Suspect 95 peut-il décrocher la couronne ?

Le rappeur ivoirien Suspect 95. © Universal Music Africa

L’artiste sort son premier album le 9 mai prochain. Société suspecte promet d’"introniser" le rappeur, nouveau roi du genre. Mais peut-il vraiment mettre échec et mat Didi B, le numéro 1 du rap game ?

"Bientôt, c’est mon 'Intronisation', le rap ivoire en pleine domination". Le 12 avril, un mois avant la sortie de son album, Suspect 95 publiait sur ses réseaux, une vidéo dans laquelle il révélait en musique la tracklist de son prochain album : Intronisation, Kpaflotage, Djessimidjeka (une reprise du tube de DJ Arafat ?) ou encore Douk Saga. Les deux derniers titres sonnent comme un éloge funèbre aux années fastes du coupé décalé (2000-2019). Le clip a été tourné dans une galerie où sont exposées les œuvres de jeunes peintres en vogue, dans une ville d’Abidjan en pleine effervescence culturelle.

La pirouette artistico-marketing est vite saluée par le "Syndicat", le nom donné à sa communauté de fans.

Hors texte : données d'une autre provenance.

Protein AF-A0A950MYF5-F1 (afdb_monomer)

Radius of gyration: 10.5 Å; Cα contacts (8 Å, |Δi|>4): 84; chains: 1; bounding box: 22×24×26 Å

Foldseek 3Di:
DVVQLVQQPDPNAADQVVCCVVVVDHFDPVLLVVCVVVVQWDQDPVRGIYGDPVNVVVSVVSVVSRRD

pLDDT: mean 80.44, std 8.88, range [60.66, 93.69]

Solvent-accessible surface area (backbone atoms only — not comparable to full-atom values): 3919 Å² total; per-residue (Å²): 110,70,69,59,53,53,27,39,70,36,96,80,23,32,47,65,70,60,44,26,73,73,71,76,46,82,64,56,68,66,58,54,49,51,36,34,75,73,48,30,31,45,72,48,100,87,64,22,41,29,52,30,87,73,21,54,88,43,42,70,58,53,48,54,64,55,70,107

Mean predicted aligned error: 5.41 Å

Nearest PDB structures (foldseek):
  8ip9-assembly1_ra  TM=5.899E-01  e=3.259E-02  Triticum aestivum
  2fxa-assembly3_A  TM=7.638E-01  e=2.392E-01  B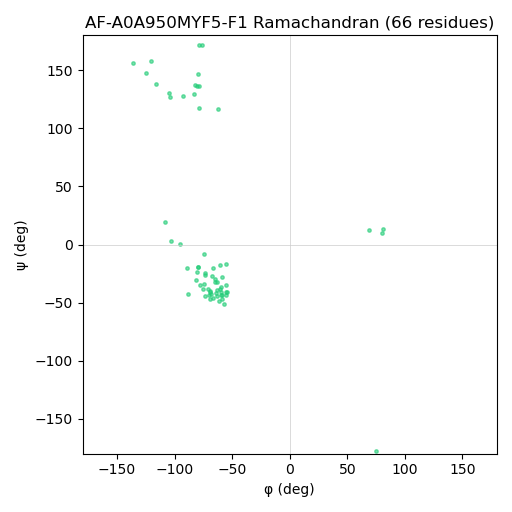acillus subtilis
  6zmt-assembly1_U  TM=6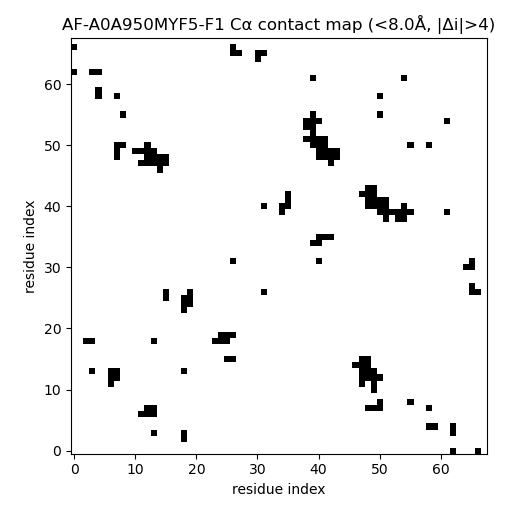.601E-01  e=1.584E-01  Homo sapiens
  7jqc-assembly1_U  TM=6.263E-01  e=3.150E-01  Oryctolagus cuniculus
  5hso-assembly1_C  TM=5.694E-01  e=4.441E-01  Mycobacterium tuberculosis H37Rv

Sequence (68 aa):
DEFLLMGLRLSEGVDPRAFEKVSGRLIDPDRIRSLIEDGFLERDERGRIRVTAMGAPLLDTVVADVAA

Secondary structure (DSSP, 8-state):
-HHHHHHHHSTT-B-HHHHHHHHS-PPPHHHHHHHHHTTSEEE-TTS-EEE-TTTGGGHHHHHHHH--

Structure (mmCIF, N/CA/C/O backbone):
data_AF-A0A950MYF5-F1
#
_entry.id   AF-A0A950MYF5-F1
#
loop_
_atom_site.group_PDB
_atom_site.id
_atom_site.type_symbol
_atom_site.label_atom_id
_atom_site.label_alt_id
_atom_site.label_comp_id
_atom_site.label_asym_id
_atom_site.label_entity_id
_atom_site.label_seq_id
_atom_site.pdbx_PDB_ins_code
_atom_site.Cartn_x
_atom_site.Cartn_y
_atom_site.Cartn_z
_atom_site.occupancy
_atom_site.B_iso_or_equiv
_atom_site.auth_seq_id
_atom_site.auth_comp_id
_atom_site.auth_asym_id
_atom_site.auth_atom_id
_atom_site.pdbx_PDB_model_num
ATOM 1 N N . ASP A 1 1 ? 1.480 5.464 8.480 1.00 60.66 1 ASP A N 1
ATOM 2 C CA . ASP A 1 1 ? 1.476 4.212 9.265 1.00 60.66 1 ASP A CA 1
ATOM 3 C C . ASP A 1 1 ? 2.779 3.444 9.127 1.00 60.66 1 ASP A C 1
ATOM 5 O O . ASP A 1 1 ? 3.081 2.940 8.052 1.00 60.66 1 ASP A O 1
ATOM 9 N N . GLU A 1 2 ? 3.544 3.339 10.214 1.00 65.56 2 GLU A N 1
ATOM 10 C CA . GLU A 1 2 ? 4.813 2.593 10.262 1.00 65.56 2 GLU A CA 1
ATOM 11 C C . GLU A 1 2 ? 4.603 1.089 9.997 1.00 65.56 2 GLU A C 1
ATOM 13 O O . GLU A 1 2 ? 5.403 0.464 9.312 1.00 65.56 2 GLU A O 1
ATOM 18 N N . PHE A 1 3 ? 3.458 0.529 10.410 1.00 64.62 3 PHE A N 1
ATOM 19 C CA . PHE A 1 3 ? 3.073 -0.860 10.127 1.00 64.62 3 PHE A CA 1
ATOM 20 C C . PHE A 1 3 ? 2.859 -1.148 8.632 1.00 64.62 3 PHE A C 1
ATOM 22 O O . PHE A 1 3 ? 3.292 -2.191 8.144 1.00 64.62 3 PHE A O 1
ATOM 29 N N . LEU A 1 4 ? 2.216 -0.231 7.895 1.00 66.44 4 LEU A N 1
ATOM 30 C CA . LEU A 1 4 ? 2.005 -0.383 6.450 1.00 66.44 4 LEU A CA 1
ATOM 31 C C . LEU A 1 4 ? 3.335 -0.245 5.696 1.00 66.44 4 LEU A C 1
ATOM 33 O O . LEU A 1 4 ? 3.642 -1.057 4.828 1.00 66.44 4 LEU A O 1
ATOM 37 N N . LEU A 1 5 ? 4.150 0.739 6.091 1.00 66.50 5 LEU A N 1
ATOM 38 C CA . LEU A 1 5 ? 5.500 0.963 5.568 1.00 66.50 5 LEU A CA 1
ATOM 39 C C . LEU A 1 5 ? 6.406 -0.253 5.777 1.00 66.50 5 LEU A C 1
ATOM 41 O O . LEU A 1 5 ? 7.075 -0.694 4.846 1.00 66.50 5 LEU A O 1
ATOM 45 N N . MET A 1 6 ? 6.411 -0.823 6.983 1.00 72.69 6 MET A N 1
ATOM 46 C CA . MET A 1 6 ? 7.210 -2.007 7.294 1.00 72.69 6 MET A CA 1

Le rappeur, qui compte 1,2 million d’abonnés sur sa page Facebook, travaille depuis un an et demi sur ce premier opus. Sa sortie est tant attendue que ses fans exigent de faire du 9 mai un jour férié. C’est qu’elle revêt aussi un enjeu de taille : arracher la place de numéro 1 dans le rap game ivoirien, au moment où le genre musical domine tous les autres.

Un artiste complet

Suspect 95 a d’abord brillé sur scène. Il y a un an, "le président du Syndicat" mettait le feu au FEMUA, le Festival de musiques urbaines de référence en Côte d’Ivoire, décochant quelques pas de ndombolo dans un style unique : collier-gourmette, veste à paillette, pantalon pat’ d’éph' argenté. Avec sa silhouette élancée de basketteur, ses créoles aux deux oreilles, et sa coupe en brosse qui défie les lois de la géométrie, l’artiste de 27 ans a fait de son allure sa marque de reconnaissance.

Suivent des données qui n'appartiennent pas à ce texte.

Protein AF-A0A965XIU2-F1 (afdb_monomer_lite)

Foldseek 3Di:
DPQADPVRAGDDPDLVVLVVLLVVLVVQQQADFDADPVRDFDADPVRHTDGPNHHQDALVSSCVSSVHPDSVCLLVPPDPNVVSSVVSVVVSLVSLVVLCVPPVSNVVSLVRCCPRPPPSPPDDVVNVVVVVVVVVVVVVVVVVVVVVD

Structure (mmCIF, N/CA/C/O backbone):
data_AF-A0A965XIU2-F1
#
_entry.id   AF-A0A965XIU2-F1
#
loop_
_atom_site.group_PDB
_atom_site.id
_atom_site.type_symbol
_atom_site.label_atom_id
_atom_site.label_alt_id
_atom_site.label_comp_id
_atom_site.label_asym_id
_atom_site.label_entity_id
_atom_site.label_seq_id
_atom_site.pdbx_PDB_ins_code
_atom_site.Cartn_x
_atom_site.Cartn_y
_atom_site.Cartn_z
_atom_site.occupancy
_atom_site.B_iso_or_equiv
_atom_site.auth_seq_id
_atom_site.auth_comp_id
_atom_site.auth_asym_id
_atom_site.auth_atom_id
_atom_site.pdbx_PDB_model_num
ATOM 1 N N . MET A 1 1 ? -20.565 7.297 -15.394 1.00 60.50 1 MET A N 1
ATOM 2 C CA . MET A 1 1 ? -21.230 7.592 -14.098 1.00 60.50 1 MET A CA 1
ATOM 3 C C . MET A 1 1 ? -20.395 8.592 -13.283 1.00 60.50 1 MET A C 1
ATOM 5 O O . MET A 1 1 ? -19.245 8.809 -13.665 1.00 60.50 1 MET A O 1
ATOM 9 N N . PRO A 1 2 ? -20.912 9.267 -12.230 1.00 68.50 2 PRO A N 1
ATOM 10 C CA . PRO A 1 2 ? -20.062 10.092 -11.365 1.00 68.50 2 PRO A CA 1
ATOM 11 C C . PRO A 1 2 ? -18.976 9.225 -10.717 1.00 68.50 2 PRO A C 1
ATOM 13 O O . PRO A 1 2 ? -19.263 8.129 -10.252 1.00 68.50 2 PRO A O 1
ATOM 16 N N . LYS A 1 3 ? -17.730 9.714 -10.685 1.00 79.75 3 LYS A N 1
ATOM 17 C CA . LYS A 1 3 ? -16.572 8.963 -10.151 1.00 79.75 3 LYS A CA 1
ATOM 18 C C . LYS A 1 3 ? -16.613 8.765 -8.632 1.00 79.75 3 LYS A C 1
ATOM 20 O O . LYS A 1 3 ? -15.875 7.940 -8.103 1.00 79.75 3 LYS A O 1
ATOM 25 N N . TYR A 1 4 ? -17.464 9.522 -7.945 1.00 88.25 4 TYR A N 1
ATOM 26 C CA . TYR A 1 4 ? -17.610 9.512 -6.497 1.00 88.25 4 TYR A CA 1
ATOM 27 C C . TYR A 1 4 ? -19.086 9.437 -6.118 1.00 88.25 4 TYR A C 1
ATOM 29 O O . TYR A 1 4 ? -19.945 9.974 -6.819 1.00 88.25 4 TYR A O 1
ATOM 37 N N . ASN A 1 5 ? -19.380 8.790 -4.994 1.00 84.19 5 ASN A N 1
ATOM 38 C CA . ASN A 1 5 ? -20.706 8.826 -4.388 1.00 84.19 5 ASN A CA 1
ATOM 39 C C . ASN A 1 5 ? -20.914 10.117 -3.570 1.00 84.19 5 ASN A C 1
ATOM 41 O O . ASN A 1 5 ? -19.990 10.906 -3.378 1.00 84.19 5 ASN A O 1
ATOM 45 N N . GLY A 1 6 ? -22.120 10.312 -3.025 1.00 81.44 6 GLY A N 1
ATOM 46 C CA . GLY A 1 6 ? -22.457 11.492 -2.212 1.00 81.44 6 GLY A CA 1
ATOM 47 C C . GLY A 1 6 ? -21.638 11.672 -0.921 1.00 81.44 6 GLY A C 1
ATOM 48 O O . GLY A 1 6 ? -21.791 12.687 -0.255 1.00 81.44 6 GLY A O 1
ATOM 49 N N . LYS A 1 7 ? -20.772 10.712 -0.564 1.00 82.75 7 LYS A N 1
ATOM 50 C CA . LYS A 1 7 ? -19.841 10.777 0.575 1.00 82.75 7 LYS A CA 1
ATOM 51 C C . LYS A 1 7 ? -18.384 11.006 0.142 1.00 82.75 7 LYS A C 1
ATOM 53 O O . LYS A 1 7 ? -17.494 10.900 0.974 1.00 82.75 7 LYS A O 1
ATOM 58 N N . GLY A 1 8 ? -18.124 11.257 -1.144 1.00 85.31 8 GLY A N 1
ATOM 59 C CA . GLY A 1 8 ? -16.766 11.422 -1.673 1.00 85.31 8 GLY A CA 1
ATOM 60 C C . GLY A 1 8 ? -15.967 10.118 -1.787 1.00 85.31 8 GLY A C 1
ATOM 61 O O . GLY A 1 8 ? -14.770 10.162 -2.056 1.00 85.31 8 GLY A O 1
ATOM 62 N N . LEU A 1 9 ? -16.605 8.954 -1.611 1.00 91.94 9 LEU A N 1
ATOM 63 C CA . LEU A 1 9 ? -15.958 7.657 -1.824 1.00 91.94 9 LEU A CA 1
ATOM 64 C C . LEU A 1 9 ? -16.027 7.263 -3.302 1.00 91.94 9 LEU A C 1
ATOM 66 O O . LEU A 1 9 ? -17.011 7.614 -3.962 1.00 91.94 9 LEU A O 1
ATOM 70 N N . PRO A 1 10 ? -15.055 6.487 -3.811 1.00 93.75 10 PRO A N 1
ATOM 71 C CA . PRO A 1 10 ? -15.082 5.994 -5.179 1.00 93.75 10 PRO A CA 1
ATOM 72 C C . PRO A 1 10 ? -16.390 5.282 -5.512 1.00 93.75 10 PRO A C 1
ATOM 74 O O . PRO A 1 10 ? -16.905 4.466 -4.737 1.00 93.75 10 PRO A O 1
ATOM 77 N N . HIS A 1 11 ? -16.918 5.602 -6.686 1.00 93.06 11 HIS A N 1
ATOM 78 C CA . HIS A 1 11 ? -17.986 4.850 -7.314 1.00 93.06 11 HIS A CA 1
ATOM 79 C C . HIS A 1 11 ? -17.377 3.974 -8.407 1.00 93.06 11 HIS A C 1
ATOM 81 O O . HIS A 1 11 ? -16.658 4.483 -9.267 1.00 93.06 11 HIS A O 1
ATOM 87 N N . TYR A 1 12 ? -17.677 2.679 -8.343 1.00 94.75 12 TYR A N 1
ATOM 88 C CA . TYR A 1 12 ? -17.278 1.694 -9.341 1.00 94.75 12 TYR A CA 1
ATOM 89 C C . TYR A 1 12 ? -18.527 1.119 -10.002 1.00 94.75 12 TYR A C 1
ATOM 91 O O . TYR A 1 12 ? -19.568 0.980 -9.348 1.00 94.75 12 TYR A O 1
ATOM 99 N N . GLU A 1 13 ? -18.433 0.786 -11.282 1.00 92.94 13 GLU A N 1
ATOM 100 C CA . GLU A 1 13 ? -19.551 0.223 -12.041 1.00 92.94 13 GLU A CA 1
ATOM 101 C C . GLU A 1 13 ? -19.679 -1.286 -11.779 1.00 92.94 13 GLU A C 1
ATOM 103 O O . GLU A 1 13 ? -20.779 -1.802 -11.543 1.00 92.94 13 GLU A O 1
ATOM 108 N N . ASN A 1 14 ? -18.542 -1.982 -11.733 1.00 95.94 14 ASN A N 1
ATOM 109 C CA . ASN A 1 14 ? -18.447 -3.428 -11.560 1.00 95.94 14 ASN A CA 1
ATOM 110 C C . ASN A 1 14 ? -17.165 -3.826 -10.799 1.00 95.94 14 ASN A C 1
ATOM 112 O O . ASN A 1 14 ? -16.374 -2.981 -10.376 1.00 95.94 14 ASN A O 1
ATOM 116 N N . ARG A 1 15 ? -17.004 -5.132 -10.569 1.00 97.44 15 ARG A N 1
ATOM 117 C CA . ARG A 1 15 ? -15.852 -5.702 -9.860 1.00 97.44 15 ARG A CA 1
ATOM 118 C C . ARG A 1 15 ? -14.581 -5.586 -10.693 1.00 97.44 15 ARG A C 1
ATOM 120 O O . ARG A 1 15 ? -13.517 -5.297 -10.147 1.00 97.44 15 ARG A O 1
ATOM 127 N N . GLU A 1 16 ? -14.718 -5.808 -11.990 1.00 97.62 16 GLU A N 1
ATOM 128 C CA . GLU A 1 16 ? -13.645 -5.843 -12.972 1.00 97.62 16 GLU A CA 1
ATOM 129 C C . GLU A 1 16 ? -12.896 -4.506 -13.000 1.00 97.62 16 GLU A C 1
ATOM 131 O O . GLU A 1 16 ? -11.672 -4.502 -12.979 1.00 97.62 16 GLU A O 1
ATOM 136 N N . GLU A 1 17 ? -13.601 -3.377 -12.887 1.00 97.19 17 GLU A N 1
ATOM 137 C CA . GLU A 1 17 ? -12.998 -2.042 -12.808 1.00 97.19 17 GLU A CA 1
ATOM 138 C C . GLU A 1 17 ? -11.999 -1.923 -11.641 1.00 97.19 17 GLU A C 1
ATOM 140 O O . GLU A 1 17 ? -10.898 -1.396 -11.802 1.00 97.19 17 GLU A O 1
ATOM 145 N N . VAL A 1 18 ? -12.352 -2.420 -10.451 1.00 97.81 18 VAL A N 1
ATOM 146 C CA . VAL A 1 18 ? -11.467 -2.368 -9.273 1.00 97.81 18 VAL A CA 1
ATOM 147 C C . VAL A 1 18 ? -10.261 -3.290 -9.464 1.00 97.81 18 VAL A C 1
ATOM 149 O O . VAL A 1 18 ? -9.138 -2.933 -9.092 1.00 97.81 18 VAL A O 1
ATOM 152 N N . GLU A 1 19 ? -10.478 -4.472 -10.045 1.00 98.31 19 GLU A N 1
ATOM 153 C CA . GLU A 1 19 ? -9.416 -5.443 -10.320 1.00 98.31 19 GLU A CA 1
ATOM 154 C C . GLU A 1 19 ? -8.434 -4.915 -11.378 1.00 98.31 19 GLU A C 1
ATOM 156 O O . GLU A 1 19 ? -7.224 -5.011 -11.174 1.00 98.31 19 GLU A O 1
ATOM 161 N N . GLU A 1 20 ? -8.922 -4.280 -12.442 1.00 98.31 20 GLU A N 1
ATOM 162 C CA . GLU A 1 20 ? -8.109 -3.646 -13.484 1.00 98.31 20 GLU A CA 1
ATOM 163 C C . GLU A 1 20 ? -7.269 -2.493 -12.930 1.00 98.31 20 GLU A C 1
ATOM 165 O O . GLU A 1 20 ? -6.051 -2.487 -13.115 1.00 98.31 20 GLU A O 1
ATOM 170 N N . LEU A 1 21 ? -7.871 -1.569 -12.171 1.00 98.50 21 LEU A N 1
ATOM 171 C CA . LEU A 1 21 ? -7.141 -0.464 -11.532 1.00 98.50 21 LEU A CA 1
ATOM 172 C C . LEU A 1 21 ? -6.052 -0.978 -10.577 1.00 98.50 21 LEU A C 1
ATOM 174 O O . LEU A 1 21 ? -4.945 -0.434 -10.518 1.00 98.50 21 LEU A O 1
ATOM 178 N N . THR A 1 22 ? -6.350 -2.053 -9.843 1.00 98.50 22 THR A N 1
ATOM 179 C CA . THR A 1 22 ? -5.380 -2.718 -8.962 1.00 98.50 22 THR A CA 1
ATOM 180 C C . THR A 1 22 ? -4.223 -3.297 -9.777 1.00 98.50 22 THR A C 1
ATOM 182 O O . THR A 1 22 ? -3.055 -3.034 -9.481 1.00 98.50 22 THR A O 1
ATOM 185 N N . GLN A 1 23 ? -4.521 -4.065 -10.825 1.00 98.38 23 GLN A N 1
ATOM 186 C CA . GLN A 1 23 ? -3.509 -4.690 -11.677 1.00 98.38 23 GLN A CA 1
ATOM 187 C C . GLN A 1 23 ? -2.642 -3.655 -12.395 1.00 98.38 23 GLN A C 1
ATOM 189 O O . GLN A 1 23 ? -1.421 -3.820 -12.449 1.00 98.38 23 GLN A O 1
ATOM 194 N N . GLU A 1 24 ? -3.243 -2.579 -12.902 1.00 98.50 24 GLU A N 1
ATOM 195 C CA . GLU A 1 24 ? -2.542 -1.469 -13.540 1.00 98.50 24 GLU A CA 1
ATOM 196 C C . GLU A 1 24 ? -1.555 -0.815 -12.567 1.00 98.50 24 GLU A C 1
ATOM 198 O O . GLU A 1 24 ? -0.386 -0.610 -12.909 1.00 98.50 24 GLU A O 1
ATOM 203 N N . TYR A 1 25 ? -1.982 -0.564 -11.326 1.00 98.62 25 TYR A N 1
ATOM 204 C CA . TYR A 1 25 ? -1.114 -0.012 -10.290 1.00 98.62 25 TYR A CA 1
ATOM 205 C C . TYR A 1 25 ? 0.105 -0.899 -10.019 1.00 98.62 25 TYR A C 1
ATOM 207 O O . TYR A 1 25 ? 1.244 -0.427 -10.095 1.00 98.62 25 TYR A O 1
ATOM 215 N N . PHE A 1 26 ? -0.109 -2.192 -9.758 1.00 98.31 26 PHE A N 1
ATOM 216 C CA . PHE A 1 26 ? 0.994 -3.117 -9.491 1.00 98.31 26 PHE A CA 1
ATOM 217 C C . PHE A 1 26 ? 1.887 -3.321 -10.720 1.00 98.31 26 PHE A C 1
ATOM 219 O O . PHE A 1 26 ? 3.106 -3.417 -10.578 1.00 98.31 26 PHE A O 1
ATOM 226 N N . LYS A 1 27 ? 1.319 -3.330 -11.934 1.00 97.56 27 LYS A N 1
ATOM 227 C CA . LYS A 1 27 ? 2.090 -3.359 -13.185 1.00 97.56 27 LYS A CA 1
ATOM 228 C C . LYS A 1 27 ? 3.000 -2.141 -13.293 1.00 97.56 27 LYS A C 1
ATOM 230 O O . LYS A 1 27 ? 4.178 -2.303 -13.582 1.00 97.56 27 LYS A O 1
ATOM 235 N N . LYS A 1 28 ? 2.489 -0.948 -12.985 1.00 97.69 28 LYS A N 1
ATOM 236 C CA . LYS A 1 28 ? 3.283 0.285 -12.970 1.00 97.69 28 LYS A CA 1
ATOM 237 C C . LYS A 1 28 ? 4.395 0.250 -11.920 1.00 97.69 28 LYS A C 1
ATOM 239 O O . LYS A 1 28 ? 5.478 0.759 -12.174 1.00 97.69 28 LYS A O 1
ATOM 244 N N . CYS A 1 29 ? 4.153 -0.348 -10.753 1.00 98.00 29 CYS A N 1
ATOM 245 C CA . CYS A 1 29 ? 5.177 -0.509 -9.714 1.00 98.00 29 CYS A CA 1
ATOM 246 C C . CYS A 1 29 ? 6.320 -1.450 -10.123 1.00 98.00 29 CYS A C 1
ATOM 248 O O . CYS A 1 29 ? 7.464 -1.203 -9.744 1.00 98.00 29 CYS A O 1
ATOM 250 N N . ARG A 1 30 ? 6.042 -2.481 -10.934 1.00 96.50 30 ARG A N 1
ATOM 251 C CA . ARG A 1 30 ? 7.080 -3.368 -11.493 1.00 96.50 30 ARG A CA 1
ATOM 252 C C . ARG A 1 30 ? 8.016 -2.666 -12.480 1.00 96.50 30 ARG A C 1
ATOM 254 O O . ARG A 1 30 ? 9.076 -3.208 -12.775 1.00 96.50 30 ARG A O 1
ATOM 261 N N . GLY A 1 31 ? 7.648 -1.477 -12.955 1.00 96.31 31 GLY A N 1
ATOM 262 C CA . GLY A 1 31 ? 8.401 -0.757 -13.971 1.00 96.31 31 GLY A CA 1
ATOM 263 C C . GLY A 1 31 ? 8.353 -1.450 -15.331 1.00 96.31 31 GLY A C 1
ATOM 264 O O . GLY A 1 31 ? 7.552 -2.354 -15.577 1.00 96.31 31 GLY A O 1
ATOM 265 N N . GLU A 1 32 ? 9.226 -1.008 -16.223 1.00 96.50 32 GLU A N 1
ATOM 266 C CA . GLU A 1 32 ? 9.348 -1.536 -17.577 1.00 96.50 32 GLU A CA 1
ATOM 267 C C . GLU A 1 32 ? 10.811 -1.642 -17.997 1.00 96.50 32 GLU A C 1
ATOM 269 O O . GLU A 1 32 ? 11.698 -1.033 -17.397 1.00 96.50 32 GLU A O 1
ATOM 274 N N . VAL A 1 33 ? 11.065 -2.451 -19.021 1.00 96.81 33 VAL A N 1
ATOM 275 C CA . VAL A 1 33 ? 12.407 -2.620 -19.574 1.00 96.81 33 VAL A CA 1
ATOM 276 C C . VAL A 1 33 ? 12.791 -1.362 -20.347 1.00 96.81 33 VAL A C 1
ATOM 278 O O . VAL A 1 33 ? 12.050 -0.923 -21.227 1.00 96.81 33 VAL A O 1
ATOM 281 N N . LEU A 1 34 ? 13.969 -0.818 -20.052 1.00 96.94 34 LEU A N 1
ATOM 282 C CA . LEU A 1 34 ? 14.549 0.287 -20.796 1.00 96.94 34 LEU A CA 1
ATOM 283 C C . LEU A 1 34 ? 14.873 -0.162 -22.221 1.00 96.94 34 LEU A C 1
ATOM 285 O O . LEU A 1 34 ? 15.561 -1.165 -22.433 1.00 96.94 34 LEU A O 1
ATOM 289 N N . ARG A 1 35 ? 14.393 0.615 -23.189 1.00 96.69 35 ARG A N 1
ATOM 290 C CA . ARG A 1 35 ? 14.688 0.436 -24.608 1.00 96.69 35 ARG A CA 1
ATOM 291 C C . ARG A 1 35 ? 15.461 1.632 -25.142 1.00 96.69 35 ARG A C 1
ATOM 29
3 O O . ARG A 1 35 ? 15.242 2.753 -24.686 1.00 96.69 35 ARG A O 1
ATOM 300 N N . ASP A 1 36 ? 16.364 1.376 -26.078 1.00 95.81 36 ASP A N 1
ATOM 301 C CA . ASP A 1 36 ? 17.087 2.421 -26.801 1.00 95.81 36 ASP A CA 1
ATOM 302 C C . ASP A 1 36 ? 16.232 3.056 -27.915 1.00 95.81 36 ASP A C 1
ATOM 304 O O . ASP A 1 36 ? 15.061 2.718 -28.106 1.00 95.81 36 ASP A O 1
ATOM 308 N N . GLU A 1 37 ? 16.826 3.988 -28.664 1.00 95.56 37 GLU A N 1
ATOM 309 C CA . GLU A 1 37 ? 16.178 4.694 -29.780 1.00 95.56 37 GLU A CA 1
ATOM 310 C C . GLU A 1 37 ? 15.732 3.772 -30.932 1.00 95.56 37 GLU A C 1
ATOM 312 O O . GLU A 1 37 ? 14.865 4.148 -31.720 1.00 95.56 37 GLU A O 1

Six mois plus tard, le rappeur de Cocody arborait une veste western et poches à cargo jaune moutarde dans le clip d’Intronisation, dans lequel il se décrit comme un "dresseur de tempête". Une tempête personnelle qui aurait pu le foudroyer : la mort de sa compagne à la fin de l’année 2020 dans des circonstances toujours inexpliquées.

Ce drame a laissé le chanteur hors des circuits du show-business pendant plusieurs mois. "Je suis passé par des moments compliqués. Il m’a fallu de la résilience pour revenir", avoue-t-il. Dans ma tête, le titre qui a signé son retour, décrit longuement sa "dépression", ses "pensées suicidaires" et la difficulté de surmonter la douleur "on est en Afrique, c’est compliqué / c’est con et tu as honte de l’expliquer".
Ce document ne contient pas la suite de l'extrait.